LATIFA ALAJLAN: Under my skin
@ FLXST Contemporary
2251 S Michigan Ave., Suite 220, Chicago, IL 60616
Opening Saturday, September 24th, from 4PM - 7PM
On view through Sunday, November 6th
Director Statement
Under my skin features new paintings and works on paper by Latifa Alajlan. The linen surfaces of each painting are layered with oil (fresh and dried-up peels), graphite, acrylic, and other media. She uses her whole body at times to mark her canvases. Under my skin surfaces the artist’s deeply seated convictions of social and cultural change in Kuwait and the Middle East writ large. The gestural abstractions in her paintings speak to the work of women in the New York School like Joan Mitchel & Lynne Drexler, and others. These female abstract painters confronted the male-centrism in American abstract art of that era. The subject of challenging the patriarchy is also present in Under my skin, though, within a Middle Eastern context. We could argue the stakes were and continue to be higher for Arab woman artists whose works challenge gender constraints found in the different cultures in countries of the Middle East. It seems apt then to locate the artist’s work not only within a Western-centric art canon, but a Middle Eastern one too—a canon in which Arab women shattered traditions, and employed techniques, motifs, and other idiosyncratic gendered visual languages in their work.
Looking, momentarily, away from the Western canon, we can then see traces of pioneering Arab women like Hayv Kahraman (Iraq), Yyette Achkar (Lebanon), Asama Fayoumi (Jordan), Malika Agueznay (Morocco), Huegette Caland (Lebanon), Saloua Raouda Choucair (Lebanon) and more, who paved the way for Latifa and other young Arab female artists. From her use of repeating Islamic iconography reminiscent of facades to her use of a variety of media to create rich textures, we find narratives that expose and challenge. The exposed linen canvas moves us to eroding textures and fading silhouettes, symbolic of the weathering of tradition. Shocks of color emerge, however, and they remind us that with change, renewal arrives.
ABOUT THE ARTIST
In Arabic, “Latifa or Lateefa” is a feminine Arabic (طیفٓةِٓل) given name, which means “gentle” or “pleasant.” Alajlan is a Kuwaiti visual artist and activist, currently studying Fine Arts (MFA) at the School of The Art Institute of Chicago. Most of her work is inspired by her native culture, surroundings, and reality; aiming to facilitate a conversation between the conservative and the liberal with a focus on women empowerment. Her work provokes our understanding of spirituality, sensuality, and order.
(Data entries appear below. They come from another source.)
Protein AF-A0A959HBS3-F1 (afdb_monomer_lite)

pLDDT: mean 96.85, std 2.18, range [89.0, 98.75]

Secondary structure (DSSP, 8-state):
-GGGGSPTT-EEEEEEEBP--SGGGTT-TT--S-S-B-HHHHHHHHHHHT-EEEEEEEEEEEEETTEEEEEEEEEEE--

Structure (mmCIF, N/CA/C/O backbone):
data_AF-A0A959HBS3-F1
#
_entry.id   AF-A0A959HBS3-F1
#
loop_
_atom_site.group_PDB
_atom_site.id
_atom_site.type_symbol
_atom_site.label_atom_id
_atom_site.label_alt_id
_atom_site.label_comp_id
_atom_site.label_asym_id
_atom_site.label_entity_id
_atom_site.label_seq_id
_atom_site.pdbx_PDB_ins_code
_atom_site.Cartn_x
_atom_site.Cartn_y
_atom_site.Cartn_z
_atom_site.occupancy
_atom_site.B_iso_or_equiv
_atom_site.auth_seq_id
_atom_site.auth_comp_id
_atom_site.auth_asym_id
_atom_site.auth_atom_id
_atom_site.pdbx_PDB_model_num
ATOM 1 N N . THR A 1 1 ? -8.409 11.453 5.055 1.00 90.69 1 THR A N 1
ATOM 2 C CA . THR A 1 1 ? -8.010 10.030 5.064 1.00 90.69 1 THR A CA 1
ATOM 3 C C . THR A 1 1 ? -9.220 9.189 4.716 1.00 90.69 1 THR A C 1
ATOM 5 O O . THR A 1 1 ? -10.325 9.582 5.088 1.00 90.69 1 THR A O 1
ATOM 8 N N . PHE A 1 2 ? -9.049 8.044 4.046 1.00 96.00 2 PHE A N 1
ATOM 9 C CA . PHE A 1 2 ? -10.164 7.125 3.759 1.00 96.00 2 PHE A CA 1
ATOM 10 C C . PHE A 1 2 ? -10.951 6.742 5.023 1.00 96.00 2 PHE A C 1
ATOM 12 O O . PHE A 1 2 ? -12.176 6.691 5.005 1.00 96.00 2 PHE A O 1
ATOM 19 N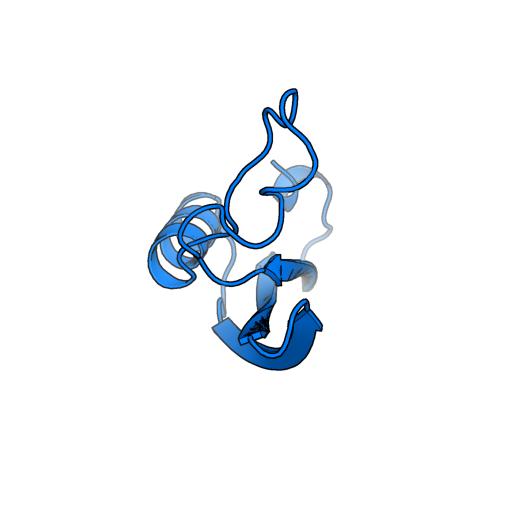 N . TYR A 1 3 ? -10.262 6.641 6.163 1.00 97.75 3 TYR A N 1
ATOM 20 C CA . TYR A 1 3 ? -10.851 6.405 7.483 1.00 97.75 3 TYR A CA 1
ATOM 21 C C . TYR A 1 3 ? -12.021 7.338 7.848 1.00 97.75 3 TYR A C 1
ATOM 23 O O . TYR A 1 3 ? -13.013 6.914 8.444 1.00 97.75 3 TYR A O 1
ATOM 31 N N . ARG A 1 4 ? -11.954 8.626 7.481 1.00 97.69 4 ARG A N 1
ATOM 32 C CA . ARG A 1 4 ? -13.017 9.598 7.803 1.00 97.69 4 ARG A CA 1
ATOM 33 C C . ARG A 1 4 ? -14.306 9.364 7.016 1.00 97.69 4 ARG A C 1
ATOM 35 O O . ARG A 1 4 ? -15.356 9.800 7.473 1.00 97.69 4 ARG A O 1
ATOM 42 N N . HIS A 1 5 ? -14.230 8.672 5.883 1.00 97.44 5 HIS A N 1
ATOM 43 C CA . HIS A 1 5 ? -15.375 8.402 5.012 1.00 97.44 5 HIS A CA 1
ATOM 44 C C . HIS A 1 5 ? -16.041 7.047 5.289 1.00 97.44 5 HIS A C 1
ATOM 46 O O . HIS A 1 5 ? -17.137 6.795 4.797 1.00 97.44 5 HIS A O 1
ATOM 52 N N . LEU A 1 6 ? -15.418 6.190 6.102 1.00 98.06 6 LEU A N 1
ATOM 53 C CA . LEU A 1 6 ? -15.990 4.906 6.498 1.00 98.06 6 LEU A CA 1
ATOM 54 C C . LEU A 1 6 ? -16.898 5.051 7.721 1.00 98.06 6 LEU A C 1
ATOM 56 O O . LEU A 1 6 ? -16.644 5.857 8.623 1.00 98.06 6 LEU A O 1
ATOM 60 N N . ARG A 1 7 ? -17.950 4.233 7.774 1.00 98.12 7 ARG A N 1
ATOM 61 C CA . ARG A 1 7 ? -18.754 4.039 8.989 1.00 98.12 7 ARG A CA 1
ATOM 62 C C . ARG A 1 7 ? -17.998 3.136 9.979 1.00 98.12 7 ARG A C 1
ATOM 64 O O . ARG A 1 7 ? -17.162 2.352 9.524 1.00 98.12 7 ARG A O 1
ATOM 71 N N . PRO A 1 8 ? -18.285 3.221 11.293 1.00 97.94 8 PRO A N 1
ATOM 72 C CA . PRO A 1 8 ? -17.877 2.199 12.259 1.00 97.94 8 PRO A CA 1
ATOM 73 C C . PRO A 1 8 ? -18.191 0.786 11.748 1.00 97.94 8 PRO A C 1
ATOM 75 O O . PRO A 1 8 ? -19.255 0.554 11.168 1.00 97.94 8 PRO A O 1
ATOM 78 N N . GLY A 1 9 ? -17.242 -0.131 11.901 1.00 98.00 9 GLY A N 1
ATOM 79 C CA . GLY A 1 9 ? -17.258 -1.487 11.352 1.00 98.00 9 GLY A CA 1
ATOM 80 C C . GLY A 1 9 ? -16.899 -1.619 9.863 1.00 98.00 9 GLY A C 1
ATOM 81 O O . GLY A 1 9 ? -16.829 -2.747 9.376 1.00 98.00 9 GLY A O 1
ATOM 82 N N . GLY A 1 10 ? -16.689 -0.515 9.136 1.00 98.19 10 GLY A N 1
ATOM 83 C CA . GLY A 1 10 ? -16.372 -0.512 7.704 1.00 98.19 10 GLY A CA 1
ATOM 84 C C . GLY A 1 10 ? -14.924 -0.899 7.389 1.00 98.19 10 GLY A C 1
ATOM 85 O O . GLY A 1 10 ? -14.033 -0.745 8.222 1.00 98.19 10 GLY A O 1
ATOM 86 N N . TYR A 1 11 ? -14.679 -1.357 6.161 1.00 98.31 11 TYR A N 1
ATOM 87 C CA . TYR A 1 11 ? -13.365 -1.824 5.712 1.00 98.31 11 TYR A CA 1
ATOM 88 C C . TYR A 1 11 ? -12.746 -0.886 4.673 1.00 98.31 11 TYR A C 1
ATOM 90 O O . TYR A 1 11 ? -13.439 -0.340 3.814 1.00 98.31 11 TYR A O 1
ATOM 98 N N . CYS A 1 12 ? -11.429 -0.729 4.752 1.00 98.25 12 CYS A N 1
ATOM 99 C CA . CYS A 1 12 ? -10.581 -0.156 3.718 1.00 98.25 12 CYS A CA 1
ATOM 100 C C . CYS A 1 12 ? -9.753 -1.290 3.116 1.00 98.25 12 CYS A C 1
ATOM 102 O O . CYS A 1 12 ? -8.995 -1.933 3.842 1.00 98.25 12 CYS A O 1
ATOM 104 N N . CYS A 1 13 ? -9.901 -1.517 1.813 1.00 98.06 13 CYS A N 1
ATOM 105 C CA . CYS A 1 13 ? -9.165 -2.530 1.066 1.00 98.06 13 CYS A CA 1
ATOM 106 C C . CYS A 1 13 ? -8.365 -1.833 -0.038 1.00 98.06 13 CYS A C 1
ATOM 108 O O . CYS A 1 13 ? -8.955 -1.110 -0.840 1.00 98.06 13 CYS A O 1
ATOM 110 N N . ILE A 1 14 ? -7.050 -2.029 -0.066 1.00 98.00 14 ILE A N 1
ATOM 111 C CA . ILE A 1 14 ? -6.133 -1.452 -1.056 1.00 98.00 14 ILE A CA 1
ATOM 112 C C . ILE A 1 14 ? -5.457 -2.614 -1.775 1.00 98.00 14 ILE A C 1
ATOM 114 O O . ILE A 1 14 ? -4.843 -3.451 -1.117 1.00 98.00 14 ILE A O 1
ATOM 118 N N . ALA A 1 15 ? -5.595 -2.672 -3.098 1.00 97.88 15 ALA A N 1
ATOM 119 C CA . ALA A 1 15 ? -4.900 -3.636 -3.938 1.00 97.88 15 ALA A CA 1
ATOM 120 C C . ALA A 1 15 ? -3.967 -2.885 -4.881 1.00 97.88 15 ALA A C 1
ATOM 122 O O . ALA A 1 15 ? -4.437 -2.033 -5.633 1.00 97.88 15 ALA A O 1
ATOM 123 N N . ASP A 1 16 ? -2.674 -3.181 -4.809 1.00 97.69 16 ASP A N 1
ATOM 124 C CA . ASP A 1 16 ? -1.650 -2.476 -5.579 1.00 97.69 16 ASP A CA 1
ATOM 125 C C . ASP A 1 16 ? -0.402 -3.351 -5.774 1.00 97.69 16 ASP A C 1
ATOM 127 O O . ASP A 1 16 ? -0.317 -4.458 -5.225 1.00 97.69 16 ASP A O 1
ATOM 131 N N . LEU A 1 17 ? 0.552 -2.861 -6.564 1.00 98.06 17 LEU A N 1
ATOM 132 C CA . LEU A 1 17 ? 1.873 -3.454 -6.732 1.00 98.06 17 LEU A CA 1
ATOM 133 C C . LEU A 1 17 ? 2.647 -3.436 -5.416 1.00 98.06 17 LEU A C 1
ATOM 135 O O . LEU A 1 17 ? 2.746 -2.409 -4.738 1.00 98.06 17 LEU A O 1
ATOM 139 N N . ASP A 1 18 ? 3.231 -4.582 -5.077 1.00 98.31 18 ASP A N 1
ATOM 140 C CA . ASP A 1 18 ? 4.292 -4.634 -4.076 1.00 98.31 18 ASP A CA 1
ATOM 141 C C . ASP A 1 18 ? 5.495 -3.829 -4.580 1.00 98.31 18 ASP A C 1
ATOM 143 O O . ASP A 1 18 ? 5.693 -3.703 -5.791 1.00 98.31 18 ASP A O 1
ATOM 147 N N . GLN A 1 19 ? 6.270 -3.256 -3.660 1.00 97.88 19 GLN A N 1
ATOM 148 C CA . GLN A 1 19 ? 7.368 -2.367 -4.029 1.00 97.88 19 GLN A CA 1
ATOM 149 C C . GLN A 1 19 ? 8.325 -3.027 -5.030 1.00 97.88 19 GLN A C 1
ATOM 151 O O . GLN A 1 19 ? 8.817 -4.137 -4.815 1.00 97.88 19 GLN A O 1
ATOM 156 N N . GLU A 1 20 ? 8.627 -2.305 -6.102 1.00 96.38 20 GLU A N 1
ATOM 157 C CA . GLU A 1 20 ? 9.526 -2.746 -7.161 1.00 96.38 20 GLU A CA 1
ATOM 158 C C . GLU A 1 20 ? 10.511 -1.636 -7.564 1.00 96.38 20 GLU A C 1
ATOM 160 O O . GLU A 1 20 ? 10.622 -0.600 -6.904 1.00 96.38 20 GLU A O 1
ATOM 165 N N . ASP A 1 21 ? 11.328 -1.892 -8.582 1.00 95.31 21 ASP A N 1
ATOM 166 C CA . ASP A 1 21 ? 12.495 -1.073 -8.933 1.00 95.31 21 ASP A CA 1
ATOM 167 C C . ASP A 1 21 ? 12.228 -0.023 -10.026 1.00 95.31 21 ASP A C 1
ATOM 169 O O . ASP A 1 21 ? 13.161 0.642 -10.477 1.00 95.31 21 ASP A O 1
ATOM 173 N N . GLY A 1 22 ? 10.970 0.162 -10.427 1.00 94.94 22 GLY A N 1
ATOM 174 C CA . GLY A 1 22 ? 10.527 1.033 -11.516 1.00 94.94 22 GLY A CA 1
ATOM 175 C C . GLY A 1 22 ? 10.480 0.343 -12.874 1.00 94.94 22 GLY A C 1
ATOM 176 O O . GLY A 1 22 ? 10.074 0.957 -13.861 1.00 94.94 22 GLY A O 1
ATOM 177 N N . SER A 1 23 ? 10.883 -0.927 -12.958 1.00 95.50 23 SER A N 1
ATOM 178 C CA . SER A 1 23 ? 10.903 -1.647 -14.230 1.00 95.50 23 SER A CA 1
ATOM 179 C C . SER A 1 23 ? 9.507 -1.937 -14.772 1.00 95.50 23 SER A C 1
ATOM 181 O O . SER A 1 23 ? 9.363 -2.065 -15.982 1.00 95.50 23 SER A O 1
ATOM 183 N N . PHE A 1 24 ? 8.475 -1.992 -13.921 1.00 95.81 24 PHE A N 1
ATOM 184 C CA . PHE A 1 24 ? 7.104 -2.226 -14.391 1.00 95.81 24 PHE A CA 1
ATOM 185 C C . PHE A 1 24 ? 6.594 -1.120 -15.327 1.00 95.81 24 PHE A C 1
ATOM 187 O O . PHE A 1 24 ? 5.815 -1.383 -16.239 1.00 95.81 24 PHE A O 1
ATOM 194 N N . HIS A 1 25 ? 7.038 0.120 -15.110 1.00 94.44 25 HIS A N 1
ATOM 195 C CA . HIS A 1 25 ? 6.636 1.286 -15.896 1.00 94.44 25 HIS A CA 1
ATOM 196 C C . HIS A 1 25 ? 7.761 1.818 -16.794 1.00 94.44 25 HIS A C 1
ATOM 198 O O . HIS A 1 25 ? 7.663 2.937 -17.292 1.00 94.44 25 HIS A O 1
ATOM 204 N N . ALA A 1 26 ? 8.813 1.031 -17.044 1.00 92.69 26 ALA A N 1
ATOM 205 C CA . ALA A 1 26 ? 9.990 1.477 -17.794 1.00 92.69 26 ALA A CA 1
ATOM 206 C C . ALA A 1 26 ? 9.682 1.958 -19.226 1.00 92.69 26 ALA A C 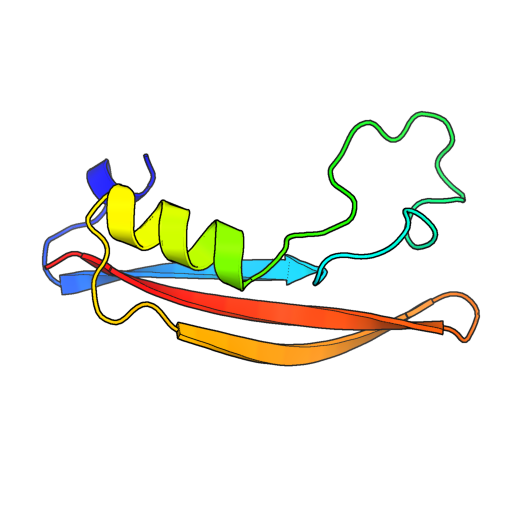1
ATOM 208 O O . ALA A 1 26 ? 10.397 2.807 -19.756 1.00 92.69 26 ALA A O 1
ATOM 209 N N . GLU A 1 27 ? 8.610 1.456 -19.847 1.00 93.44 27 GLU A N 1
ATOM 210 C CA . GLU A 1 27 ? 8.157 1.888 -21.178 1.00 93.44 27 GLU A CA 1
ATOM 211 C C . GLU A 1 27 ? 7.508 3.287 -21.188 1.00 93.44 27 GLU A C 1
ATOM 213 O O . GLU A 1 27 ? 7.290 3.862 -22.257 1.00 93.44 27 GLU A O 1
ATOM 218 N N . PHE A 1 28 ? 7.202 3.850 -20.016 1.00 93.38 28 PHE A N 1
ATOM 219 C CA . PHE A 1 28 ? 6.532 5.139 -19.856 1.00 93.38 28 PHE A CA 1
ATOM 220 C C . PHE A 1 28 ? 7.520 6.182 -19.302 1.00 93.38 28 PHE A C 1
ATOM 222 O O . PHE A 1 28 ? 7.583 6.386 -18.091 1.00 93.38 28 PHE A O 1
ATOM 229 N N . PRO A 1 29 ? 8.293 6.876 -20.161 1.00 89.00 29 PRO A N 1
ATOM 230 C CA . PRO A 1 29 ? 9.366 7.778 -19.726 1.00 89.00 29 PRO A CA 1
ATOM 231 C C . PRO A 1 29 ? 8.886 8.980 -18.898 1.00 89.00 29 PRO A C 1
ATOM 233 O O . PRO A 1 29 ? 9.666 9.529 -18.125 1.00 89.00 29 PRO A O 1
ATOM 236 N N . ASP A 1 30 ? 7.615 9.365 -19.036 1.00 94.38 30 ASP A N 1
ATOM 237 C CA . ASP A 1 30 ? 6.991 10.466 -18.293 1.00 94.38 30 ASP A CA 1
ATOM 238 C C . ASP A 1 30 ? 6.162 9.979 -17.087 1.00 94.38 30 ASP A C 1
ATOM 240 O O . ASP A 1 30 ? 5.340 10.725 -16.555 1.00 94.38 30 ASP A O 1
ATOM 244 N N . PHE A 1 31 ? 6.321 8.718 -16.666 1.00 93.50 31 PHE A N 1
ATOM 245 C CA . PHE A 1 31 ? 5.623 8.191 -15.494 1.00 93.50 31 PHE A CA 1
ATOM 246 C C . PHE A 1 31 ? 6.142 8.841 -14.202 1.00 93.50 31 PHE A C 1
ATOM 248 O O . PHE A 1 31 ? 7.325 8.753 -13.878 1.00 93.50 31 PHE A O 1
ATOM 255 N N . ASP A 1 32 ? 5.240 9.465 -13.442 1.00 92.50 32 ASP A N 1
ATOM 256 C CA . ASP A 1 32 ? 5.514 10.161 -12.176 1.00 92.50 32 ASP A CA 1
ATOM 257 C C . ASP A 1 32 ? 4.846 9.492 -10.956 1.00 92.50 32 ASP A C 1
ATOM 259 O O . ASP A 1 32 ? 4.790 10.067 -9.865 1.00 92.50 32 ASP A O 1
ATOM 263 N N . GLY A 1 33 ? 4.332 8.273 -11.139 1.00 92.06 33 GLY A N 1
ATOM 264 C CA . GLY A 1 33 ? 3.690 7.490 -10.090 1.00 92.06 33 GLY A CA 1
ATOM 265 C C . GLY A 1 33 ? 4.670 6.740 -9.183 1.00 92.06 33 GLY A C 1
ATOM 266 O O . GLY A 1 33 ? 5.890 6.849 -9.284 1.00 92.06 33 GLY A O 1
ATOM 267 N N . HIS A 1 34 ? 4.113 5.954 -8.261 1.00 92.69 34 HIS A N 1
ATOM 268 C CA . HIS A 1 34 ? 4.891 5.108 -7.359 1.00 92.69 34 HIS A CA 1
ATOM 269 C C . HIS A 1 34 ? 5.275 3.776 -8.013 1.00 92.69 34 HIS A C 1
ATOM 271 O O . HIS A 1 34 ? 4.481 3.176 -8.734 1.00 92.69 34 HIS A O 1
ATOM 277 N N . ASN A 1 35 ? 6.449 3.267 -7.648 1.00 95.69 35 ASN A N 1
ATOM 278 C CA . ASN A 1 35 ? 6.947 1.938 -8.014 1.00 95.69 35 ASN A CA 1
ATOM 279 C C . ASN A 1 35 ? 6.423 0.877 -7.029 1.00 95.69 35 ASN A C 1
ATOM 281 O O . ASN A 1 35 ? 7.190 0.212 -6.329 1.00 95.69 35 ASN A O 1
ATOM 285 N N . GLY A 1 36 ? 5.098 0.812 -6.883 1.00 96.75 36 GLY A N 1
ATOM 286 C CA . GLY A 1 36 ? 4.430 0.022 -5.847 1.00 96.75 36 GLY A CA 1
ATOM 287 C C . GLY A 1 36 ? 4.637 0.554 -4.421 1.00 96.75 36 GLY A C 1
ATOM 288 O O . GLY A 1 36 ? 5.116 1.672 -4.204 1.00 96.75 36 GLY A O 1
ATOM 289 N N . PHE A 1 37 ? 4.254 -0.254 -3.429 1.00 98.06 37 PH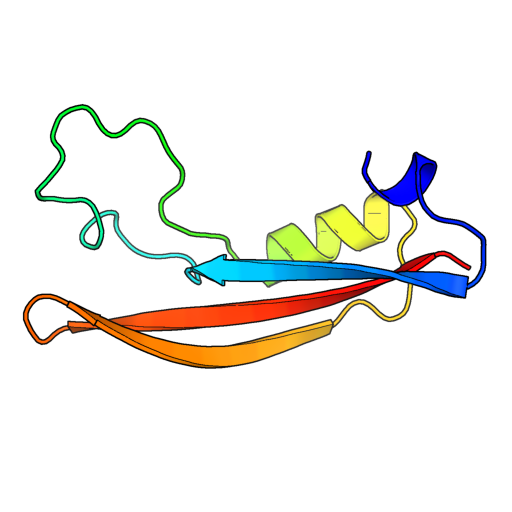E A N 1
ATOM 290 C CA . PHE A 1 37 ? 4.289 0.108 -2.006 1.00 98.06 37 PHE A CA 1
ATOM 291 C C . PHE A 1 37 ? 4.974 -0.957 -1.144 1.00 98.06 37 PHE A C 1
ATOM 293 O O . PHE A 1 37 ? 4.708 -2.147 -1.296 1.00 98.06 37 PHE A O 1
ATOM 300 N N . ASP A 1 38 ? 5.782 -0.536 -0.160 1.00 97.81 38 ASP A N 1
ATOM 301 C CA . ASP A 1 38 ? 6.218 -1.439 0.914 1.00 97.81 38 ASP A CA 1
ATOM 302 C C . ASP A 1 38 ? 5.025 -1.707 1.845 1.00 97.81 38 ASP A C 1
ATOM 304 O O . ASP A 1 38 ? 4.484 -0.810 2.505 1.00 97.81 38 ASP A O 1
ATOM 308 N N . GLN A 1 39 ? 4.606 -2.970 1.914 1.00 98.19 39 GLN A N 1
ATOM 309 C CA . GLN A 1 39 ? 3.452 -3.390 2.709 1.00 98.19 39 GLN A CA 1
ATOM 310 C C . GLN A 1 39 ? 3.609 -3.110 4.213 1.00 98.19 39 GLN A C 1
ATOM 312 O O . GLN A 1 39 ? 2.617 -2.890 4.909 1.00 98.19 39 GLN A O 1
ATOM 317 N N . ARG A 1 40 ? 4.827 -3.115 4.759 1.00 98.06 40 ARG A N 1
ATOM 318 C CA . ARG A 1 40 ? 5.060 -2.836 6.185 1.00 98.06 40 ARG A CA 1
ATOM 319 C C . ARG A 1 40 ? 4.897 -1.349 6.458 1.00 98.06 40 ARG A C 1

Latifa Alajlan has a keen interest in the developments of artistic practices taking place in Kuwait and hopes to engage and contribute to its community.
As a Kuwaiti woman artist, Latifa Alajlan has always felt compelled to make work in response to the current social and political issues of the Middle East. She does so through abstraction. Alajlan uses gestural abstraction to communicate what her body, and more symbolically, what other women’s bodies, actively go through as they cope with their identity and their expected compliance with certain societal and religious norms in her native Kuwait and across the Middle Eastern region.
Latifa Alajlan draws with paint and graphite on top of linen, and then adds thick layers of stenciled patterns from the ornaments of mosques in Kuwait. The earthy materials used in her paintings are standard building materials and hearken back to the building of mosques and historical sites that symbolize the formidable patriarchy imposed by religious clerics. Using her hands and body, the sensual strokes and textures of her mark-making invoke the intimacy of the artist’s nature. Her artistic practice affords Latifa Alajlan ownership of her flesh in defiance of patriarchal control.